The 12900k is a hot chip and power hungry…and it only trades blows with a Ryzen 5900 and 5950x which were released 12 months ago,which in Q1 2022 get a revision to 3D cache that will make the 12900k obsolete.

If I was building a system now…I would build a Ryzen system on an X570 chipset plonk in a 5600x for a couple of months then upgrade to a 5950x 3D cache in the new year.


----------



## Instrugramm (Nov 12, 2021)

The new Intels are really strong and can be undervolted to counter the heat but it's true, something like a 5950X does run considerably cooler and thus less noisy.


----------



## Pictus (Nov 12, 2021)

easyrider said:


> Why even bother with DDR5….early testing show little improvement over DDR4…
> 
> The 12900k is a hot chip and power hungry…and it only trades blows with a Ryzen 5900 and 5950x which were released 12 months ago,which in Q1 2022 get a revision to 3D cache that will make the 12900k obsolete.
> 
> If I was building a system now…I would build a Ryzen system on an *X570 chipset* plonk in a 5600x for a couple of months then upgrade to a 5950x 3D cache in the new year.


B550 or X570*S* to avoid the pesky/fragile chipset fan.

The new Intel is power hungry, but seems to be doing good for audio workflows.

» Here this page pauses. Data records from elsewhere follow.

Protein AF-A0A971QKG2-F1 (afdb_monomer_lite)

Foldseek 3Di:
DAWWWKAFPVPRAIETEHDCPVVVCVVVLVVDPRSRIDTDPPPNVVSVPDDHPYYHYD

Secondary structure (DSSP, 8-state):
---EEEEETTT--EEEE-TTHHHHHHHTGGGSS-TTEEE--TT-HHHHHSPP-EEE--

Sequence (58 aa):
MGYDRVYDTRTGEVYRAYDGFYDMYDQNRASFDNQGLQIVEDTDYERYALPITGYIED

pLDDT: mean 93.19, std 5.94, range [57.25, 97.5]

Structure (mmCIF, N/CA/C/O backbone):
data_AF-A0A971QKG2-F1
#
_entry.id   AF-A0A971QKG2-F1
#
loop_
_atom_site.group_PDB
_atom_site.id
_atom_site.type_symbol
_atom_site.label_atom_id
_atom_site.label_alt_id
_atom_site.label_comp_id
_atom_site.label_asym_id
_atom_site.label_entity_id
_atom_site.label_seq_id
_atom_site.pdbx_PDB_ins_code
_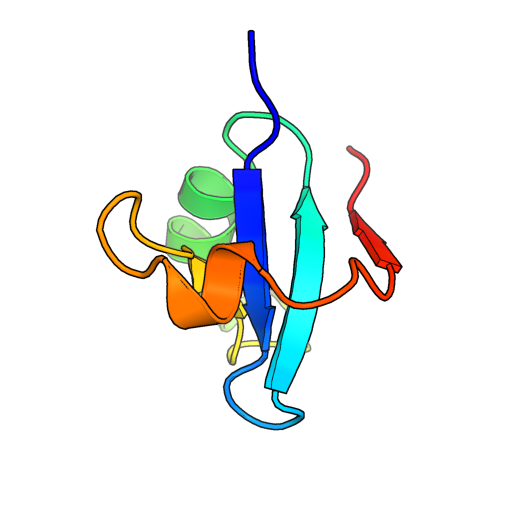atom_site.Cartn_x
_atom_site.Cartn_y
_atom_site.Cartn_z
_atom_site.occupancy
_atom_site.B_iso_or_equiv
_atom_site.auth_seq_id
_atom_site.auth_comp_id
_atom_site.auth_asym_id
_atom_site.auth_atom_id
_atom_site.pdbx_PDB_model_num
ATOM 1 N N . MET A 1 1 ? 10.319 8.462 -13.386 1.00 5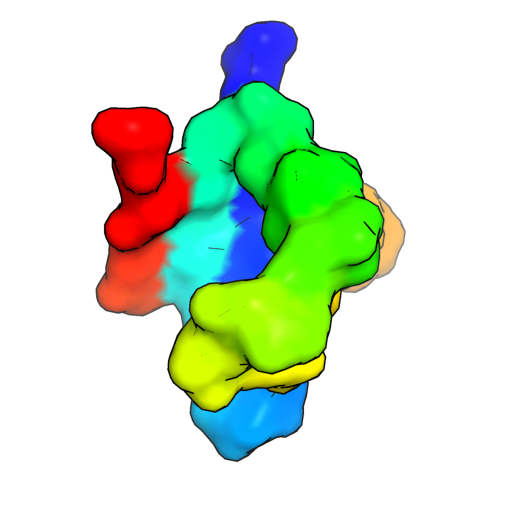7.25 1 MET A N 1
ATOM 2 C CA . MET A 1 1 ? 8.883 8.789 -13.491 1.00 57.25 1 MET A CA 1
ATOM 3 C C . MET A 1 1 ? 8.144 7.490 -13.302 1.00 57.25 1 MET A C 1
ATOM 5 O O . MET A 1 1 ? 7.760 6.831 -14.265 1.00 57.25 1 MET A O 1
ATOM 9 N N . GLY A 1 2 ? 8.195 7.037 -12.056 1.00 81.56 2 GLY A N 1
ATOM 10 C CA . GLY A 1 2 ? 7.637 5.768 -11.635 1.00 81.56 2 GLY A CA 1
ATOM 11 C C . GLY A 1 2 ? 6.272 6.001 -11.023 1.00 81.56 2 GLY A C 1
ATOM 12 O O . GLY A 1 2 ? 5.715 7.089 -11.101 1.00 81.56 2 GLY A O 1
ATOM 13 N N . TYR A 1 3 ? 5.726 4.947 -10.462 1.00 88.50 3 TYR A N 1
ATOM 14 C CA . TYR A 1 3 ? 4.606 5.009 -9.548 1.00 88.50 3 TYR A CA 1
ATOM 15 C C . TYR A 1 3 ? 5.126 4.524 -8.200 1.00 88.50 3 TYR A C 1
ATOM 17 O O . TYR A 1 3 ? 6.005 3.657 -8.178 1.00 88.50 3 TYR A O 1
ATOM 25 N N . ASP A 1 4 ? 4.563 5.022 -7.108 1.00 92.31 4 ASP A N 1
ATOM 26 C CA . ASP A 1 4 ? 4.819 4.432 -5.803 1.00 92.31 4 ASP A CA 1
ATOM 27 C C . ASP A 1 4 ? 4.094 3.093 -5.726 1.00 92.31 4 ASP A C 1
ATOM 29 O O . ASP A 1 4 ? 2.967 2.924 -6.207 1.00 92.31 4 ASP A O 1
ATOM 33 N N . ARG A 1 5 ? 4.7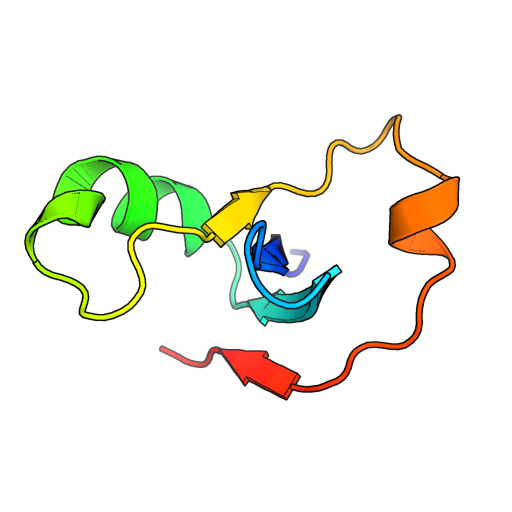33 2.109 -5.105 1.00 94.69 5 ARG A N 1
ATOM 34 C CA . ARG A 1 5 ? 4.081 0.853 -4.768 1.00 94.69 5 ARG A CA 1
ATOM 35 C C . ARG A 1 5 ? 3.930 0.807 -3.263 1.00 94.69 5 ARG A C 1
ATOM 37 O O . ARG A 1 5 ? 4.918 0.862 -2.543 1.00 94.69 5 ARG A O 1
ATOM 44 N N . VAL A 1 6 ? 2.695 0.719 -2.791 1.00 96.25 6 VAL A N 1
ATOM 45 C CA . VAL A 1 6 ? 2.380 0.668 -1.360 1.00 96.25 6 VAL A CA 1
ATOM 46 C C . VAL A 1 6 ? 1.588 -0.589 -1.055 1.00 96.25 6 VAL A C 1
ATOM 48 O O . VAL A 1 6 ? 0.950 -1.159 -1.938 1.00 96.25 6 VAL A O 1
ATOM 51 N N . TYR A 1 7 ? 1.612 -1.031 0.191 1.00 97.00 7 TYR A N 1
ATOM 52 C CA . TYR A 1 7 ? 0.797 -2.142 0.650 1.00 97.00 7 TYR A CA 1
ATOM 53 C C . TYR A 1 7 ? 0.056 -1.784 1.931 1.00 97.00 7 TYR A C 1
ATOM 55 O O . TYR A 1 7 ? 0.559 -1.027 2.761 1.00 97.00 7 TYR A O 1
ATOM 63 N N . ASP A 1 8 ? -1.131 -2.354 2.107 1.00 96.75 8 ASP A N 1
ATOM 64 C CA . ASP A 1 8 ? -1.875 -2.261 3.358 1.00 96.75 8 ASP A CA 1
ATOM 65 C C . ASP A 1 8 ? -1.383 -3.345 4.325 1.00 96.75 8 ASP A C 1
ATOM 67 O O . ASP A 1 8 ? -1.447 -4.544 4.054 1.00 96.75 8 ASP A O 1
ATOM 71 N N . THR A 1 9 ? -0.871 -2.927 5.480 1.00 96.12 9 THR A N 1
ATOM 72 C CA . THR A 1 9 ? -0.389 -3.825 6.543 1.00 96.12 9 THR A CA 1
ATOM 73 C C . THR A 1 9 ? -1.484 -4.695 7.168 1.00 96.12 9 THR A C 1
ATOM 75 O O . THR A 1 9 ? -1.171 -5.716 7.778 1.00 96.12 9 THR A O 1
ATOM 78 N N . ARG A 1 10 ? -2.757 -4.312 7.031 1.00 94.75 10 ARG A N 1
ATOM 79 C CA . ARG A 1 10 ? -3.931 -4.997 7.586 1.00 94.75 10 ARG A CA 1
ATOM 80 C C . ARG A 1 10 ? -4.456 -6.075 6.643 1.00 94.75 10 ARG A C 1
ATOM 82 O O . ARG A 1 10 ? -4.824 -7.147 7.115 1.00 94.75 10 ARG A O 1
ATOM 89 N N . THR A 1 11 ? -4.510 -5.797 5.339 1.00 94.94 11 THR A N 1
ATOM 90 C CA . THR A 1 11 ? -5.077 -6.721 4.337 1.00 94.94 11 THR A CA 1
ATOM 91 C C . THR A 1 11 ? -4.014 -7.461 3.525 1.00 94.94 11 THR A C 1
ATOM 93 O O . THR A 1 11 ? -4.302 -8.513 2.960 1.00 94.94 11 THR A O 1
ATOM 96 N N . GLY A 1 12 ? -2.781 -6.949 3.479 1.00 93.75 12 GLY A N 1
ATOM 97 C CA . GLY A 1 12 ? -1.711 -7.455 2.617 1.00 93.75 12 GLY A CA 1
ATOM 98 C C . GLY A 1 12 ? -1.867 -7.059 1.146 1.00 93.75 12 GLY A C 1
ATOM 99 O O . GLY A 1 12 ? -1.058 -7.469 0.315 1.00 93.75 12 GLY A O 1
ATOM 100 N N . GLU A 1 13 ? -2.894 -6.275 0.818 1.00 95.94 13 GLU A N 1
ATOM 101 C CA . GLU A 1 13 ? -3.153 -5.795 -0.534 1.00 95.94 13 GLU A CA 1
ATOM 102 C C . GLU A 1 13 ? -2.082 -4.812 -0.989 1.00 95.94 13 GLU A C 1
ATOM 104 O O . GLU A 1 13 ? -1.529 -4.061 -0.185 1.00 95.94 13 GLU A O 1
ATOM 109 N N . VAL A 1 14 ? -1.793 -4.821 -2.289 1.00 96.69 14 VAL A N 1
ATOM 110 C CA . VAL A 1 14 ? -0.738 -4.003 -2.884 1.00 96.69 14 VAL A CA 1
ATOM 111 C C . VAL A 1 14 ? -1.343 -3.074 -3.919 1.00 96.69 14 VAL A C 1
ATOM 113 O O . VAL A 1 14 ? -2.031 -3.508 -4.842 1.00 96.69 14 VAL A O 1
ATOM 116 N N . TYR A 1 15 ? -1.043 -1.790 -3.788 1.00 96.56 15 TYR A N 1
ATOM 117 C CA . TYR A 1 15 ? -1.581 -0.733 -4.624 1.00 96.56 15 TYR A CA 1
ATOM 118 C C . TYR A 1 15 ? -0.470 -0.067 -5.415 1.00 96.56 15 TYR A C 1
ATOM 120 O O . TYR A 1 15 ? 0.666 0.085 -4.956 1.00 96.56 15 TYR A O 1
A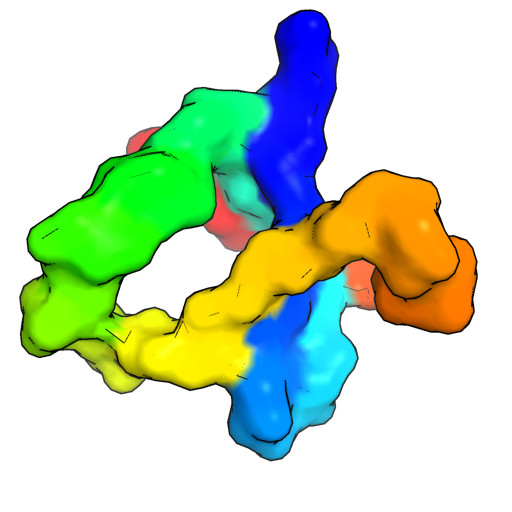TOM 128 N N . ARG A 1 16 ? -0.834 0.369 -6.615 1.00 95.94 16 ARG A N 1
ATOM 129 C CA . ARG A 1 16 ? -0.047 1.326 -7.379 1.00 95.94 16 ARG A CA 1
ATOM 130 C C . ARG A 1 16 ? -0.565 2.724 -7.071 1.00 95.94 16 ARG A C 1
ATOM 132 O O . ARG A 1 16 ? -1.729 2.999 -7.336 1.00 95.94 16 ARG A O 1
ATOM 139 N N . ALA A 1 17 ? 0.290 3.591 -6.561 1.00 95.81 17 ALA A N 1
ATOM 140 C CA . ALA A 1 17 ? -0.021 4.982 -6.280 1.00 95.81 17 ALA A CA 1
ATOM 141 C C . ALA A 1 17 ? 0.759 5.918 -7.212 1.00 95.81 17 ALA A C 1
ATOM 143 O O . ALA A 1 17 ? 1.763 5.521 -7.804 1.00 95.81 17 ALA A O 1
ATOM 144 N N . TYR A 1 18 ? 0.294 7.150 -7.391 1.00 94.75 18 TYR A N 1
ATOM 145 C CA . TYR A 1 18 ? 1.060 8.144 -8.142 1.00 94.75 18 TYR A CA 1
ATOM 146 C C . TYR A 1 18 ? 2.405 8.458 -7.453 1.00 94.75 18 TYR A C 1
ATOM 148 O O . TYR A 1 18 ? 2.581 8.215 -6.262 1.00 94.75 18 TYR A O 1
ATOM 156 N N . ASP A 1 19 ? 3.374 8.943 -8.231 1.00 93.25 19 ASP A N 1
ATOM 157 C CA . ASP A 1 19 ? 4.735 9.264 -7.766 1.00 93.25 19 ASP A CA 1
ATOM 158 C C . ASP A 1 19 ? 4.690 10.314 -6.640 1.00 93.25 19 ASP A C 1
ATOM 160 O O . ASP A 1 19 ? 4.125 11.393 -6.832 1.00 93.25 19 ASP A O 1
ATOM 164 N N . GLY A 1 20 ? 5.270 10.011 -5.476 1.00 93.06 20 GLY A N 1
ATOM 165 C CA . GLY A 1 20 ? 5.267 10.907 -4.313 1.00 93.06 20 GLY A CA 1
ATOM 166 C C . GLY A 1 20 ? 3.994 10.858 -3.459 1.00 93.06 20 GLY A C 1
ATOM 167 O O . GLY A 1 20 ? 3.871 11.629 -2.501 1.00 93.06 20 GLY A O 1
ATOM 168 N N . PHE A 1 21 ? 3.056 9.951 -3.756 1.00 94.50 21 PHE A N 1
ATOM 169 C CA . PHE A 1 21 ? 1.900 9.698 -2.896 1.00 94.50 21 PHE A CA 1
ATOM 170 C C . PHE A 1 21 ? 2.338 9.332 -1.479 1.00 94.50 21 PHE A C 1
ATOM 172 O O . PHE A 1 21 ? 1.783 9.865 -0.517 1.00 94.50 21 PHE A O 1
ATOM 179 N N . TYR A 1 22 ? 3.314 8.426 -1.331 1.00 95.31 22 TYR A N 1
ATOM 180 C CA . TYR A 1 22 ? 3.652 7.902 -0.009 1.00 95.31 22 TYR A CA 1
ATOM 181 C C . TYR A 1 22 ? 4.231 8.984 0.906 1.00 95.31 22 TYR A C 1
ATOM 183 O O . TYR A 1 22 ? 3.869 9.039 2.079 1.00 95.31 22 TYR A O 1
ATOM 191 N N . ASP A 1 23 ? 5.042 9.894 0.367 1.00 95.38 23 ASP A N 1
ATOM 192 C CA . ASP A 1 23 ? 5.598 11.021 1.121 1.00 95.38 23 ASP A CA 1
ATOM 193 C C . ASP A 1 23 ? 4.500 11.967 1.627 1.00 95.38 23 ASP A C 1
ATOM 195 O O . ASP A 1 23 ? 4.543 12.425 2.774 1.00 95.38 23 ASP A O 1
ATOM 199 N N . MET A 1 24 ? 3.502 12.262 0.785 1.00 95.69 24 MET A N 1
ATOM 200 C CA . MET A 1 24 ? 2.338 13.072 1.159 1.00 95.69 24 MET A CA 1
ATOM 201 C C . MET A 1 24 ? 1.486 12.356 2.210 1.00 95.69 24 MET A C 1
ATOM 203 O O . MET A 1 24 ? 1.106 12.957 3.222 1.00 95.69 24 MET A O 1
ATOM 207 N N . TYR A 1 25 ? 1.217 11.071 1.983 1.00 96.31 25 TYR A N 1
ATOM 208 C CA . TYR A 1 25 ? 0.440 10.227 2.875 1.00 96.31 25 TYR A CA 1
ATOM 209 C C . TYR A 1 25 ? 1.109 10.100 4.246 1.00 96.31 25 TYR A C 1
ATOM 211 O O . TYR A 1 25 ? 0.430 10.254 5.254 1.00 96.31 25 TYR A O 1
ATOM 219 N N . ASP A 1 26 ? 2.420 9.866 4.319 1.00 96.88 26 ASP A N 1
ATOM 220 C CA . ASP A 1 26 ? 3.138 9.672 5.581 1.00 96.88 26 ASP A CA 1
ATOM 221 C C . ASP A 1 26 ? 3.099 10.931 6.455 1.00 96.88 26 ASP A C 1
ATOM 223 O O . ASP A 1 26 ? 2.766 10.865 7.640 1.00 96.88 26 ASP A O 1
ATOM 227 N N . GLN A 1 27 ? 3.308 12.101 5.843 1.00 97.50 27 GLN A N 1
ATOM 228 C CA . GLN A 1 27 ? 3.212 13.398 6.520 1.00 97.50 27 GLN A CA 1
ATOM 229 C C . GLN A 1 27 ? 1.805 13.690 7.058 1.00 97.50 27 GLN A C 1
ATOM 231 O O . GLN A 1 27 ? 1.657 14.355 8.083 1.00 97.50 27 GLN A O 1
ATOM 236 N N . ASN A 1 28 ? 0.770 13.191 6.381 1.00 96.50 28 ASN A N 1
ATOM 237 C CA . ASN A 1 28 ? -0.632 13.453 6.704 1.00 96.50 28 ASN A CA 1
ATOM 238 C C . ASN A 1 28 ? -1.365 12.206 7.206 1.00 96.50 28 ASN A C 1
ATOM 240 O O . ASN A 1 28 ? -2.594 12.188 7.215 1.00 96.50 28 ASN A O 1
ATOM 244 N N . ARG A 1 29 ? -0.639 11.169 7.645 1.00 95.75 29 ARG A N 1
ATOM 245 C CA . ARG A 1 29 ? -1.180 9.818 7.868 1.00 95.75 29 ARG A CA 1
ATOM 246 C C . ARG A 1 29 ? -2.416 9.805 8.760 1.00 95.75 29 ARG A C 1
ATOM 248 O O . ARG A 1 29 ? -3.352 9.056 8.510 1.00 95.75 29 ARG A O 1
ATOM 255 N N . ALA A 1 30 ? -2.449 10.666 9.775 1.00 96.56 30 ALA A N 1
ATOM 256 C CA . ALA A 1 30 ? -3.568 10.780 10.709 1.00 96.56 30 ALA A CA 1
ATOM 257 C C . ALA A 1 30 ? -4.885 11.271 10.069 1.00 96.56 30 ALA A C 1
ATOM 259 O O . ALA A 1 30 ? -5.950 11.019 10.628 1.00 96.56 30 ALA A O 1
ATOM 260 N N . SER A 1 31 ? -4.817 11.951 8.924 1.00 95.44 31 SER A N 1
ATOM 261 C CA . SER A 1 31 ? -5.966 12.500 8.193 1.00 95.44 31 SER A CA 1
ATOM 262 C C . SER A 1 31 ? -6.619 11.496 7.237 1.00 95.44 31 SER A C 1
ATOM 264 O O . SER A 1 31 ? -7.669 11.798 6.677 1.00 95.44 31 SER A O 1
ATOM 266 N N . PHE A 1 32 ? -6.013 10.322 7.036 1.00 93.44 32 PHE A N 1
ATOM 267 C CA . PHE A 1 32 ? -6.540 9.264 6.176 1.00 93.44 32 PHE A CA 1
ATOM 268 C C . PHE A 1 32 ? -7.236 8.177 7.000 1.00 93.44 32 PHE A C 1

Gearspace.com - View Single Post - The "today we build our studio pc" thread


Post 15712289 -Forum for professional and amateur recording engineers to share techniques and advice.



gearspace.com




But I also suspect the 5950x with 3D cache would be better.


----------



## cedricm (Nov 12, 2021)

Intel is still better than Ryzen if you want to use a Thunderbolt 3 audio interface.


----------



## easyrider (Nov 12, 2021)

cedricm said:


> Intel is still better than Ryzen if you want to use a Thunderbolt 3 audio interface.


I’m using Ryzen 5950x and Thunderbolt 3 with two Presonus Quantum’s for 56 channels of IO without issue…..


----------



## Pictus (Nov 12, 2021)

cedricm said:


> Intel is still better than Ryzen if you want to use a Thunderbolt 3 audio interface.


Not exactly, look https://support.presonus.com/hc/en-...erbolt-4-Crashing-Issues-with-Windows-Systems
Both have problems for TB2 audio interfaces with TB4 cards/mobos + TB 2 adapter.


----------



## topaz (Nov 12, 2021)

The Mac vs PC debate will go on an on.

Intel vs AMD too it seems.


----------